AET LABS BLOG
April 11, 2017

5 “Life-ready” Skills You Can Learn in a Fab Lab

There’s much talk these days about how “soft skills” are growing to be just as important than academic, technical skills for career success. The beauty of learning in a Fab Lab? You’ll acquire both! Here are five important “life-ready” skills students will learn in a Fab Lab:

Resilience

With 3D printing, Laser Cutting & Engraving, 3D Scanning, and CNC technology available at the ready students are able to tinker with designs and programs and make prototypes quickly and easily.

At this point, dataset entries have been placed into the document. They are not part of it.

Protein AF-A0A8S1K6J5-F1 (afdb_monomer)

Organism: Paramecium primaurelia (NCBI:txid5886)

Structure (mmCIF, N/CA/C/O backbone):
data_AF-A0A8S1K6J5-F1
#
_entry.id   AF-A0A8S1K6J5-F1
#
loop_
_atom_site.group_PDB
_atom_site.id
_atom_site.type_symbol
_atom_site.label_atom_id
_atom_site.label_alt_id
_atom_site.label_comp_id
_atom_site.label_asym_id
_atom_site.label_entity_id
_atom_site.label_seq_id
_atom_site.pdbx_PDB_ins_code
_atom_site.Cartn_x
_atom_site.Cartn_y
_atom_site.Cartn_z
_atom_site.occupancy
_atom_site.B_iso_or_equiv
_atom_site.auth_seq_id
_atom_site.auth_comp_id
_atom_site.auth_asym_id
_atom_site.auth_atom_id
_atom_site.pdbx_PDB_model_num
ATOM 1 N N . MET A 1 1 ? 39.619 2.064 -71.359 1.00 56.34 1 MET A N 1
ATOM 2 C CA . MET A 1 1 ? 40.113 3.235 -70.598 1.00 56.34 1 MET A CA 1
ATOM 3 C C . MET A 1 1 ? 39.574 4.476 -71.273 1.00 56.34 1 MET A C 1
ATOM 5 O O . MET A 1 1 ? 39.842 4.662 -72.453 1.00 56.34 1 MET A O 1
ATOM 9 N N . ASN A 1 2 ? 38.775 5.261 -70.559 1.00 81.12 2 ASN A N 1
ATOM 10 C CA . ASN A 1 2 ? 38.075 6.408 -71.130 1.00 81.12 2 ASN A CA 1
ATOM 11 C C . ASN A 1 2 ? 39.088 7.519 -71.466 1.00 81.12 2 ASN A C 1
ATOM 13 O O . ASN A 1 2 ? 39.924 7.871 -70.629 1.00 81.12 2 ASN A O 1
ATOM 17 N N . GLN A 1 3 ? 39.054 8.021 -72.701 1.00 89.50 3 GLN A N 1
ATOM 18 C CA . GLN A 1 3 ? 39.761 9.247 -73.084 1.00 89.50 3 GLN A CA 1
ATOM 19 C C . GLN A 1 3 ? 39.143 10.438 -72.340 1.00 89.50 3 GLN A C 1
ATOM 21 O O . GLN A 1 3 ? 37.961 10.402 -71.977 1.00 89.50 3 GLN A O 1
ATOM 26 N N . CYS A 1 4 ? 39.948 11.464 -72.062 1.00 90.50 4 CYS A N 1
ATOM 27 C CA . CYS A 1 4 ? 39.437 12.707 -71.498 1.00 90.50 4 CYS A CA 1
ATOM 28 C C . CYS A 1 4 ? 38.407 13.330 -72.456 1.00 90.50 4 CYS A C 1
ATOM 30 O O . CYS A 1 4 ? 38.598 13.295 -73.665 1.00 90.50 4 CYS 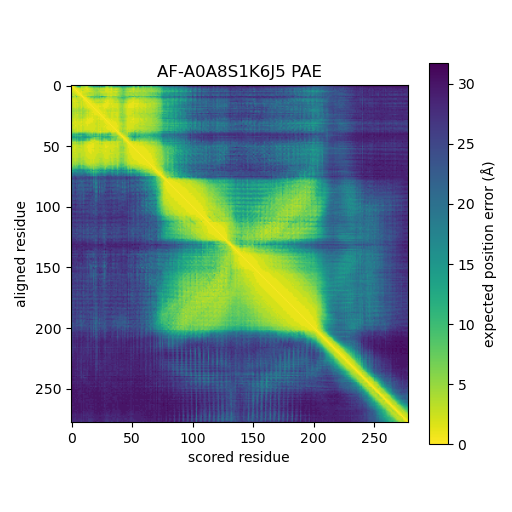A O 1
ATOM 32 N N . ARG A 1 5 ? 37.304 13.870 -71.923 1.00 87.56 5 ARG A N 1
ATOM 33 C CA . ARG A 1 5 ? 36.214 14.472 -72.720 1.00 87.56 5 ARG A CA 1
ATOM 34 C C . ARG A 1 5 ? 36.389 15.976 -72.965 1.00 87.56 5 ARG A C 1
ATOM 36 O O . ARG A 1 5 ? 35.509 16.607 -73.546 1.00 87.56 5 ARG A O 1
ATOM 43 N N . ILE A 1 6 ? 37.467 16.564 -72.453 1.00 88.12 6 ILE A N 1
ATOM 44 C CA . ILE A 1 6 ? 37.753 17.991 -72.585 1.00 88.12 6 ILE A CA 1
ATOM 45 C C . ILE A 1 6 ? 38.480 18.192 -73.911 1.00 88.12 6 ILE A C 1
ATOM 47 O O . ILE A 1 6 ? 39.565 17.649 -74.063 1.00 88.12 6 ILE A O 1
ATOM 51 N N . LYS A 1 7 ? 37.913 19.014 -74.810 1.00 86.94 7 LYS A N 1
ATOM 52 C CA . LYS A 1 7 ? 38.340 19.214 -76.217 1.00 86.94 7 LYS A CA 1
ATOM 53 C C . LYS A 1 7 ? 39.833 19.515 -76.439 1.00 86.94 7 LYS A C 1
ATOM 55 O O . LYS A 1 7 ? 40.323 19.435 -77.558 1.00 86.94 7 LYS A O 1
ATOM 60 N N . HIS A 1 8 ? 40.555 19.937 -75.404 1.00 87.75 8 HIS A N 1
ATOM 61 C CA . HIS A 1 8 ? 41.990 20.240 -75.473 1.00 87.75 8 HIS A CA 1
ATOM 62 C C . HIS A 1 8 ? 42.867 19.169 -74.802 1.00 87.75 8 HIS A C 1
ATOM 64 O O . HIS A 1 8 ? 44.090 19.244 -74.863 1.00 87.75 8 HIS A O 1
ATOM 70 N N . HIS A 1 9 ? 42.256 18.141 -74.208 1.00 90.38 9 HIS A N 1
ATOM 71 C CA . HIS A 1 9 ? 42.893 16.998 -73.544 1.00 90.38 9 HIS A CA 1
ATOM 72 C C . HIS A 1 9 ? 42.570 15.666 -74.241 1.00 90.38 9 HIS A C 1
ATOM 74 O O . HIS A 1 9 ? 42.871 14.610 -73.686 1.00 90.38 9 HIS A O 1
ATOM 80 N N . ASP A 1 10 ? 41.962 15.689 -75.432 1.00 77.75 10 ASP A N 1
ATOM 81 C CA . ASP A 1 10 ? 41.346 14.529 -76.111 1.00 77.75 10 ASP A CA 1
ATOM 82 C C . ASP A 1 10 ? 42.292 13.324 -76.313 1.00 77.75 10 ASP A C 1
ATOM 84 O O . ASP A 1 10 ? 41.858 12.175 -76.416 1.00 77.75 10 ASP A O 1
ATOM 88 N N . CYS A 1 11 ? 43.609 13.548 -76.295 1.00 83.94 11 CYS A N 1
ATOM 89 C CA . CYS A 1 11 ? 44.619 12.491 -76.405 1.00 83.94 11 CYS A CA 1
ATOM 90 C C . CYS A 1 11 ? 45.032 11.866 -75.058 1.00 83.94 11 CYS A C 1
ATOM 92 O O . CYS A 1 11 ? 45.788 10.889 -75.032 1.00 83.94 11 CYS A O 1
ATOM 94 N N . GLN A 1 12 ? 44.579 12.405 -73.925 1.00 89.88 12 GLN A N 1
ATOM 95 C CA . GLN A 1 12 ? 45.006 11.958 -72.604 1.00 89.88 12 GLN A CA 1
ATOM 96 C C . GLN A 1 12 ? 44.066 10.915 -72.007 1.00 89.88 12 GLN A C 1
ATOM 98 O O . GLN A 1 12 ? 42.839 11.014 -72.049 1.00 89.88 12 GLN A O 1
ATOM 103 N N . LYS A 1 13 ? 44.666 9.901 -71.380 1.00 91.62 13 LYS A N 1
ATOM 104 C CA . LYS A 1 13 ? 43.926 8.901 -70.610 1.00 91.62 13 LYS A CA 1
ATOM 105 C C . LYS A 1 13 ? 43.533 9.487 -69.260 1.00 91.62 13 LYS A C 1
ATOM 107 O O . LYS A 1 13 ? 44.371 10.056 -68.559 1.00 91.62 13 LYS A O 1
ATOM 112 N N . VAL A 1 14 ? 42.279 9.280 -68.877 1.00 92.19 14 VAL A N 1
ATOM 113 C CA . VAL A 1 14 ? 41.800 9.559 -67.524 1.00 92.19 14 VAL A CA 1
ATOM 114 C C . VAL A 1 14 ? 42.519 8.617 -66.553 1.00 92.19 14 VAL A C 1
ATOM 116 O O . VAL A 1 14 ? 42.479 7.399 -66.730 1.00 92.19 14 VAL A O 1
ATOM 119 N N . LYS A 1 15 ? 43.238 9.181 -65.578 1.00 94.25 15 LYS A N 1
ATOM 120 C CA . LYS A 1 15 ? 44.147 8.429 -64.690 1.00 94.25 15 LYS A CA 1
ATOM 121 C C . LYS A 1 15 ? 44.000 8.776 -63.216 1.00 94.25 15 LYS A C 1
ATOM 123 O O . LYS A 1 15 ? 44.423 7.976 -62.388 1.00 94.25 15 LYS A O 1
ATOM 128 N N . TYR A 1 16 ? 43.428 9.931 -62.890 1.00 94.38 16 TYR A N 1
ATOM 129 C CA . TYR A 1 16 ? 43.424 10.463 -61.533 1.00 94.38 16 TYR A CA 1
ATOM 130 C C . TYR A 1 16 ? 42.006 10.687 -61.023 1.00 94.38 16 TYR A C 1
ATOM 132 O O . TYR A 1 16 ? 41.104 11.021 -61.795 1.00 94.38 16 TYR A O 1
ATOM 140 N N . ILE A 1 17 ? 41.847 10.538 -59.711 1.00 95.12 17 ILE A N 1
ATOM 141 C CA . ILE A 1 17 ? 40.642 10.867 -58.952 1.00 95.12 17 ILE A CA 1
ATOM 142 C C . ILE A 1 17 ? 40.990 11.832 -57.811 1.00 95.12 17 ILE A C 1
ATOM 144 O O . ILE A 1 17 ? 42.019 11.679 -57.150 1.00 95.12 17 ILE A O 1
ATOM 148 N N . CYS A 1 18 ? 40.149 12.845 -57.603 1.00 94.38 18 CYS A N 1
ATOM 149 C CA . CYS A 1 18 ? 40.244 13.797 -56.500 1.00 94.38 18 CYS A CA 1
ATOM 150 C C . CYS A 1 18 ? 39.491 13.239 -55.290 1.00 94.38 18 CYS A C 1
ATOM 152 O O . CYS A 1 18 ? 38.293 12.971 -55.382 1.00 94.38 18 CYS A O 1
ATOM 154 N N . LEU A 1 19 ? 40.191 13.067 -54.168 1.00 93.12 19 LEU A N 1
ATOM 155 C CA . LEU A 1 19 ? 39.651 12.497 -52.927 1.00 93.12 19 LEU A CA 1
ATOM 156 C C . LEU A 1 19 ? 39.347 13.559 -51.863 1.00 93.12 19 LEU A C 1
ATOM 158 O O . LEU A 1 19 ? 38.953 13.230 -50.745 1.00 93.12 19 LEU A O 1
ATOM 162 N N . ASP A 1 20 ? 39.551 14.833 -52.188 1.00 91.56 20 ASP A N 1
ATOM 163 C CA . ASP A 1 20 ? 39.307 15.917 -51.250 1.00 91.56 20 ASP A CA 1
ATOM 164 C C . ASP A 1 20 ? 37.802 16.133 -51.032 1.00 91.56 20 ASP A C 1
ATOM 166 O O . ASP A 1 20 ? 37.054 16.446 -51.962 1.00 91.56 20 ASP A O 1
ATOM 170 N N . LYS A 1 21 ? 37.375 16.009 -49.772 1.00 89.81 21 LYS A N 1
ATOM 171 C CA . LYS A 1 21 ? 35.989 16.210 -49.330 1.00 89.81 21 LYS A CA 1
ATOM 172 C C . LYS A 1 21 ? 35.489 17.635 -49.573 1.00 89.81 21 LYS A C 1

This is a shift from the linear design approach of the past, that assumed that mistakes were expensive and need to be avoided. Failure becomes just a natural part of the process. This growth mindset allows kids the confidence to bounce right back from their design errors, and the liberty to learn from their mistakes.

Altruism & Collaboration

One of the Fab Lab charter values states “designs and processes developed in fab labs…should remain available for individuals to use and learn from.” This core principle of sharing helps foster an environment of giving to others in the community & collaborating together to make a difference.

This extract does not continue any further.